With another September came the most anticipated event since June: school. Whether it had been dreaded or welcomed with excitement, all four-hundred and seventy two of us walked through the front doors once again after bidding our summers goodbye.
Blind Brook is a school which certainly I feel lucky to attend. There are countless clubs to join, sports teams to play for, and events to attend alongside our peers. But once all of this is put aside, the backbone of our entire school is revealed: our classes. Each class is handpicked with hours of aid from our guidance counselors, previous teachers and fellow students. At times, it seems that we are unsure of what we are getting ourselves into, but in the end we all hope that we’ve picked classes that’ll set us up for successful college applications and bright futures.
First period on the first day of school is the true moment of truth. The questions of whether or not the proper classes were picked are finally so many steps closer to being answered. In my head I tally the hours of work I stipulate I’ll have to do in order to succeed in this class. Often times it seems daunting, and I’m left wondering how it is humanly possible to do everything expected from my teachers on top of extracurricular work. Of course, by the time the first few weeks of school pass, many doubts are either refuted or validated.
As a junior, all of the stress seems to be heightened. Each bad grade seems to become a barrier standing in the way of receiving an admittance to a top college choice. The pressure is on to be able to participate in as many extracurriculars as we can all while juggling standardized test preparation. Thoughts of which of these seemingly countless factors will be of the most benefit to us in the long run flit across our minds. With all of this, becoming distracted or overwhelmed by simple school assignments occurs more often than not.
Perhaps the most prevalent question associated with the mysteries that are classes is: why take Advanced Placement (AP) classes? At Blind Brook, junior year is the first year we are allowed to take these classes, with a few exceptions. With everything fresh and new that we are getting a taste of, AP classes are definitely at the top the list. AP courses give high schoolers the ability to take classes with college-level curricula. In May, students take AP tests and in many cases are able to attain some form of college course credit if they receive high enough scores on the exams. The idea of being able to take these advanced classes can be extremely motivating and exciting to high school students.
Each course has its reputation. We’ve all heard that one may have no homework or that the tests are impossible in another. But in reality, the only thing that matters is how you approach the class. As long as you’re interested in the subject matter and put in the effort to do well, you’re on the way to success.

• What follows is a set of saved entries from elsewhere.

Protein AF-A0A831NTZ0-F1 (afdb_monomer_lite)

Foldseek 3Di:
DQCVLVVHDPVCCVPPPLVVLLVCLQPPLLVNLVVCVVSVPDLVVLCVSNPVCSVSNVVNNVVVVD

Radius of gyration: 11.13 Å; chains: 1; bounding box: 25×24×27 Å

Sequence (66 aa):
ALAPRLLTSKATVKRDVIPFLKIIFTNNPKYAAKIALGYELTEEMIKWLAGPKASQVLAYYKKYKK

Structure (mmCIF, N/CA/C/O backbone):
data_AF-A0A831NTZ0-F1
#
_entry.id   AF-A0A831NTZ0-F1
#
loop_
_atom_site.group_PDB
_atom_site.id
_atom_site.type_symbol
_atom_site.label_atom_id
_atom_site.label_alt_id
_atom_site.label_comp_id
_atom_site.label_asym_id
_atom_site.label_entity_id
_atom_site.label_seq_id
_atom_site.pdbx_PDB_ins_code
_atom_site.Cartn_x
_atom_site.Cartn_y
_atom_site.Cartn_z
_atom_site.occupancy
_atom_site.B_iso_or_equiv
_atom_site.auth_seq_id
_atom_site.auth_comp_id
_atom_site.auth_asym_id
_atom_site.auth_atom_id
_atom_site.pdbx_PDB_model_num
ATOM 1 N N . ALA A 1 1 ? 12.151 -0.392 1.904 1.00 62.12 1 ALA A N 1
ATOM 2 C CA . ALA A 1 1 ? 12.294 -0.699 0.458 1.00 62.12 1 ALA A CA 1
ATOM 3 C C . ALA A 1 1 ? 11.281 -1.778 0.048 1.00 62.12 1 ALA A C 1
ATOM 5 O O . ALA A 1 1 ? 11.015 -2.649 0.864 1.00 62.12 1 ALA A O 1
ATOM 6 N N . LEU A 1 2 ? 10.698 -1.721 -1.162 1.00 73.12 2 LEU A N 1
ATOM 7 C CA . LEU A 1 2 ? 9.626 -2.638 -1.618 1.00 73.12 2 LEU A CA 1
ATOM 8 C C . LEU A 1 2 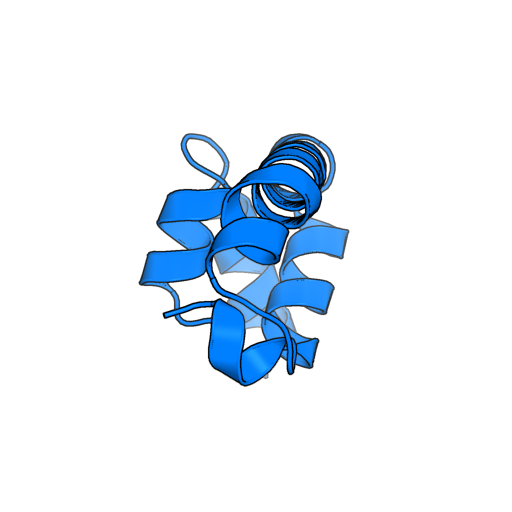? 10.135 -4.022 -2.073 1.00 73.12 2 LEU A C 1
ATOM 10 O O . LEU A 1 2 ? 9.445 -5.013 -1.893 1.00 73.12 2 LEU A O 1
ATOM 14 N N . ALA A 1 3 ? 11.355 -4.103 -2.612 1.00 66.06 3 ALA A N 1
ATOM 15 C CA . ALA A 1 3 ? 11.882 -5.324 -3.230 1.00 66.06 3 ALA A CA 1
ATOM 16 C C . ALA A 1 3 ? 12.031 -6.558 -2.319 1.00 66.06 3 ALA A C 1
ATOM 18 O O . ALA A 1 3 ? 11.612 -7.632 -2.745 1.00 66.06 3 ALA A O 1
ATOM 19 N N . PRO A 1 4 ? 12.518 -6.443 -1.069 1.00 71.44 4 PRO A N 1
ATOM 20 C CA . PRO A 1 4 ? 12.612 -7.595 -0.168 1.00 71.44 4 PRO A CA 1
ATOM 21 C C . PRO A 1 4 ? 11.253 -8.237 0.137 1.00 71.44 4 PRO A C 1
ATOM 23 O O . PRO A 1 4 ? 11.167 -9.444 0.298 1.00 71.44 4 PRO A O 1
ATOM 26 N N . ARG A 1 5 ? 10.179 -7.436 0.152 1.00 73.75 5 ARG A N 1
ATOM 27 C CA . ARG A 1 5 ? 8.807 -7.901 0.421 1.00 73.75 5 ARG A CA 1
ATOM 28 C C . ARG A 1 5 ? 8.175 -8.644 -0.755 1.00 73.75 5 ARG A C 1
ATOM 30 O O . ARG A 1 5 ? 7.169 -9.315 -0.582 1.00 73.75 5 ARG A O 1
ATOM 37 N N . LEU A 1 6 ? 8.747 -8.491 -1.947 1.00 76.81 6 LEU A N 1
ATOM 38 C CA . LEU A 1 6 ? 8.292 -9.139 -3.175 1.00 76.81 6 LEU A CA 1
ATOM 39 C C . LEU A 1 6 ? 9.233 -10.264 -3.623 1.00 76.81 6 LEU A C 1
ATOM 41 O O . LEU A 1 6 ? 9.027 -10.817 -4.697 1.00 76.81 6 LEU A O 1
ATOM 45 N N . LEU A 1 7 ? 10.280 -10.562 -2.838 1.00 79.69 7 LEU A N 1
ATOM 46 C CA . LEU A 1 7 ? 11.291 -11.586 -3.133 1.00 79.69 7 LEU A CA 1
ATOM 47 C C . LEU A 1 7 ? 11.892 -11.464 -4.550 1.00 79.69 7 LEU A C 1
ATOM 49 O O . LEU A 1 7 ? 12.188 -12.461 -5.200 1.00 79.69 7 LEU A O 1
ATOM 53 N N . THR A 1 8 ? 12.063 -10.235 -5.050 1.00 77.69 8 THR A N 1
ATOM 54 C CA . THR A 1 8 ? 12.531 -9.976 -6.423 1.00 77.69 8 THR A CA 1
ATOM 55 C C . THR A 1 8 ? 13.573 -8.859 -6.491 1.00 77.69 8 THR A C 1
ATOM 57 O O . THR A 1 8 ? 13.822 -8.139 -5.518 1.00 77.69 8 THR A O 1
ATOM 60 N N . SER A 1 9 ? 14.220 -8.710 -7.650 1.00 79.94 9 SER A N 1
ATOM 61 C CA . SER A 1 9 ? 15.277 -7.722 -7.855 1.00 79.94 9 SER A CA 1
ATOM 62 C C . SER A 1 9 ? 14.729 -6.289 -7.806 1.00 79.94 9 SER A C 1
ATOM 64 O O . SER A 1 9 ? 13.615 -5.997 -8.248 1.00 79.94 9 SER A O 1
ATOM 66 N N . LYS A 1 10 ? 15.540 -5.339 -7.323 1.00 76.19 10 LYS A N 1
ATOM 67 C CA . LYS A 1 10 ? 15.163 -3.911 -7.299 1.00 76.19 10 LYS A CA 1
ATOM 68 C C . LYS A 1 10 ? 14.847 -3.365 -8.699 1.00 76.19 10 LYS A C 1
ATOM 70 O O . LYS A 1 10 ? 14.009 -2.472 -8.812 1.00 76.19 10 LYS A O 1
ATOM 75 N N . ALA A 1 11 ? 15.513 -3.880 -9.735 1.00 78.69 11 ALA A N 1
ATOM 76 C CA . ALA A 1 11 ? 15.299 -3.475 -11.122 1.00 78.69 11 ALA A CA 1
ATOM 77 C C . ALA A 1 11 ? 13.911 -3.909 -11.618 1.00 78.69 11 ALA A C 1
ATOM 79 O O . ALA A 1 11 ? 13.151 -3.072 -12.102 1.00 78.69 11 ALA A O 1
ATOM 80 N N . THR A 1 12 ? 13.546 -5.172 -11.385 1.00 78.44 12 THR A N 1
ATOM 81 C CA . THR A 1 12 ? 12.225 -5.736 -11.713 1.00 78.44 12 THR A CA 1
ATOM 82 C C . THR A 1 12 ? 11.111 -4.992 -10.985 1.00 78.44 12 THR A C 1
ATOM 84 O O . THR A 1 12 ? 10.112 -4.610 -11.581 1.00 78.44 12 THR A O 1
ATOM 87 N N . VAL A 1 13 ? 11.303 -4.672 -9.703 1.00 81.31 13 VAL A N 1
ATOM 88 C CA . VAL A 1 13 ? 10.294 -3.919 -8.943 1.00 81.31 13 VAL A CA 1
ATOM 89 C C . VAL A 1 13 ? 10.058 -2.532 -9.526 1.00 81.31 13 VAL A C 1
ATOM 91 O O . VAL A 1 13 ? 8.911 -2.112 -9.660 1.00 81.31 13 VAL A O 1
ATOM 94 N N . LYS A 1 14 ? 11.128 -1.812 -9.876 1.00 75.94 14 LYS A N 1
ATOM 95 C CA . LYS A 1 14 ? 11.010 -0.465 -10.447 1.00 75.94 14 LYS A CA 1
ATOM 96 C C . LYS A 1 14 ? 10.331 -0.469 -11.811 1.00 75.94 14 LYS A C 1
ATOM 98 O O . LYS A 1 14 ? 9.518 0.415 -12.063 1.00 75.94 14 LYS A O 1
ATOM 103 N N . ARG A 1 15 ? 10.684 -1.430 -12.664 1.00 79.56 15 ARG A N 1
ATOM 104 C CA . ARG A 1 15 ? 10.205 -1.508 -14.044 1.00 79.56 15 ARG A CA 1
ATOM 105 C C . ARG A 1 15 ? 8.786 -2.064 -14.129 1.00 79.56 15 ARG A C 1
ATOM 107 O O . ARG A 1 15 ? 7.948 -1.467 -14.792 1.00 79.56 15 ARG A O 1
ATOM 114 N N . ASP A 1 16 ? 8.521 -3.150 -13.412 1.00 80.25 16 ASP A N 1
ATOM 115 C CA . ASP A 1 16 ? 7.359 -3.998 -13.685 1.00 80.25 16 ASP A CA 1
ATOM 116 C C . ASP A 1 16 ? 6.343 -4.010 -12.543 1.00 80.25 16 ASP A C 1
ATOM 118 O O . ASP A 1 16 ? 5.193 -4.351 -12.766 1.00 80.25 16 ASP A O 1
ATOM 122 N N . VAL A 1 17 ? 6.713 -3.633 -11.314 1.00 82.88 17 VAL A N 1
ATOM 123 C CA . VAL A 1 17 ? 5.792 -3.737 -10.163 1.00 82.88 17 VAL A CA 1
ATOM 124 C C . VAL A 1 17 ? 5.272 -2.374 -9.715 1.00 82.88 17 VAL A C 1
ATOM 126 O O . VAL A 1 17 ? 4.076 -2.206 -9.475 1.00 82.88 17 VAL A O 1
ATOM 129 N N . ILE A 1 18 ? 6.148 -1.370 -9.631 1.00 86.12 18 ILE A N 1
ATOM 130 C CA . ILE A 1 18 ? 5.781 -0.015 -9.199 1.00 86.12 18 ILE A CA 1
ATOM 131 C C . ILE A 1 18 ? 4.713 0.620 -10.105 1.00 86.12 18 ILE A C 1
ATOM 133 O O . ILE A 1 18 ? 3.753 1.160 -9.549 1.00 86.12 18 ILE A O 1
ATOM 137 N N . PRO A 1 19 ? 4.812 0.577 -11.451 1.00 88.31 19 PRO A N 1
ATOM 138 C CA . PRO A 1 19 ? 3.798 1.189 -12.310 1.00 88.31 19 PRO A CA 1
ATOM 139 C C . PRO A 1 19 ? 2.413 0.567 -12.110 1.00 88.31 19 PRO A C 1
ATOM 141 O O . PRO A 1 19 ? 1.431 1.289 -11.947 1.00 88.31 19 PRO A O 1
ATOM 144 N N . PHE A 1 20 ? 2.342 -0.763 -12.018 1.00 88.25 20 PHE A N 1
ATOM 145 C CA . PHE A 1 20 ? 1.089 -1.479 -11.778 1.00 88.25 20 PHE A CA 1
ATOM 146 C C . PHE A 1 20 ? 0.503 -1.164 -10.402 1.00 88.25 20 PHE A C 1
ATOM 148 O O . PHE A 1 20 ? -0.683 -0.854 -10.293 1.00 88.25 20 PHE A O 1
ATOM 155 N N . LEU A 1 21 ? 1.330 -1.163 -9.352 1.00 87.62 21 LEU A N 1
ATOM 156 C CA . LEU A 1 21 ? 0.885 -0.777 -8.012 1.00 87.62 21 LEU A CA 1
ATOM 157 C C . LEU A 1 21 ? 0.372 0.660 -7.982 1.00 87.62 21 LEU A C 1
ATOM 159 O O . LEU A 1 21 ? -0.662 0.906 -7.370 1.00 87.62 21 LEU A O 1
ATOM 163 N N . LYS A 1 22 ? 1.034 1.598 -8.667 1.00 89.31 22 LYS A N 1
ATOM 164 C CA . LYS A 1 22 ? 0.538 2.976 -8.770 1.00 89.31 22 LYS A CA 1
ATOM 165 C C . LYS A 1 22 ? -0.851 3.025 -9.396 1.00 89.31 22 LYS A C 1
ATOM 167 O O . LYS A 1 22 ? -1.730 3.656 -8.823 1.00 89.31 22 LYS A O 1
ATOM 172 N N . ILE A 1 23 ? -1.070 2.323 -10.508 1.00 91.00 23 ILE A N 1
ATOM 173 C CA . ILE A 1 23 ? -2.379 2.264 -11.180 1.00 91.00 23 ILE A CA 1
ATOM 174 C C . ILE A 1 23 ? -3.449 1.682 -10.247 1.00 91.00 23 ILE A C 1
ATOM 176 O O . ILE A 1 23 ? -4.559 2.206 -10.163 1.00 91.00 23 ILE A O 1
ATOM 180 N N . ILE A 1 24 ? -3.131 0.618 -9.510 1.00 89.44 24 ILE A N 1
ATOM 181 C CA . ILE A 1 24 ? -4.074 0.009 -8.563 1.00 89.44 24 ILE A CA 1
ATOM 182 C C . ILE A 1 24 ? -4.390 0.972 -7.413 1.00 89.44 24 ILE A C 1
ATOM 184 O O . ILE A 1 24 ? -5.555 1.150 -7.058 1.00 89.44 24 ILE A O 1
ATOM 188 N N . PHE A 1 25 ? -3.369 1.620 -6.851 1.00 91.44 25 PHE A N 1
ATOM 189 C CA . PHE A 1 25 ? -3.504 2.529 -5.714 1.00 91.44 25 PHE A CA 1
ATOM 190 C C . PHE A 1 25 ? -4.241 3.824 -6.082 1.00 91.44 25 PHE A C 1
ATOM 192 O O . PHE A 1 25 ? -4.914 4.400 -5.225 1.00 91.44 25 PHE A O 1
ATOM 199 N N . THR A 1 26 ? -4.191 4.251 -7.346 1.00 89.81 26 THR A N 1
ATOM 200 C CA . THR A 1 26 ? -4.953 5.405 -7.842 1.00 89.81 26 THR A CA 1
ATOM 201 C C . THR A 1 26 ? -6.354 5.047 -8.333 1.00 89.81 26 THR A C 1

The compilation of all these thoughts is an early reflection as a junior on the classes, activities and stressors which typically give this year the infamous title of “he11 year”. In a competitive district such as Blind Brook, it is very easy to get caught up thinking about grades and how to be the most prepared for when we have to submit our college applications next year. But high school isn’t supposed to be interminable. It’s supposed to be a time for us to learn and to grow. Even though we all should be thinking about our futures, it’s important for us to set aside time to make memories and enjoy the present.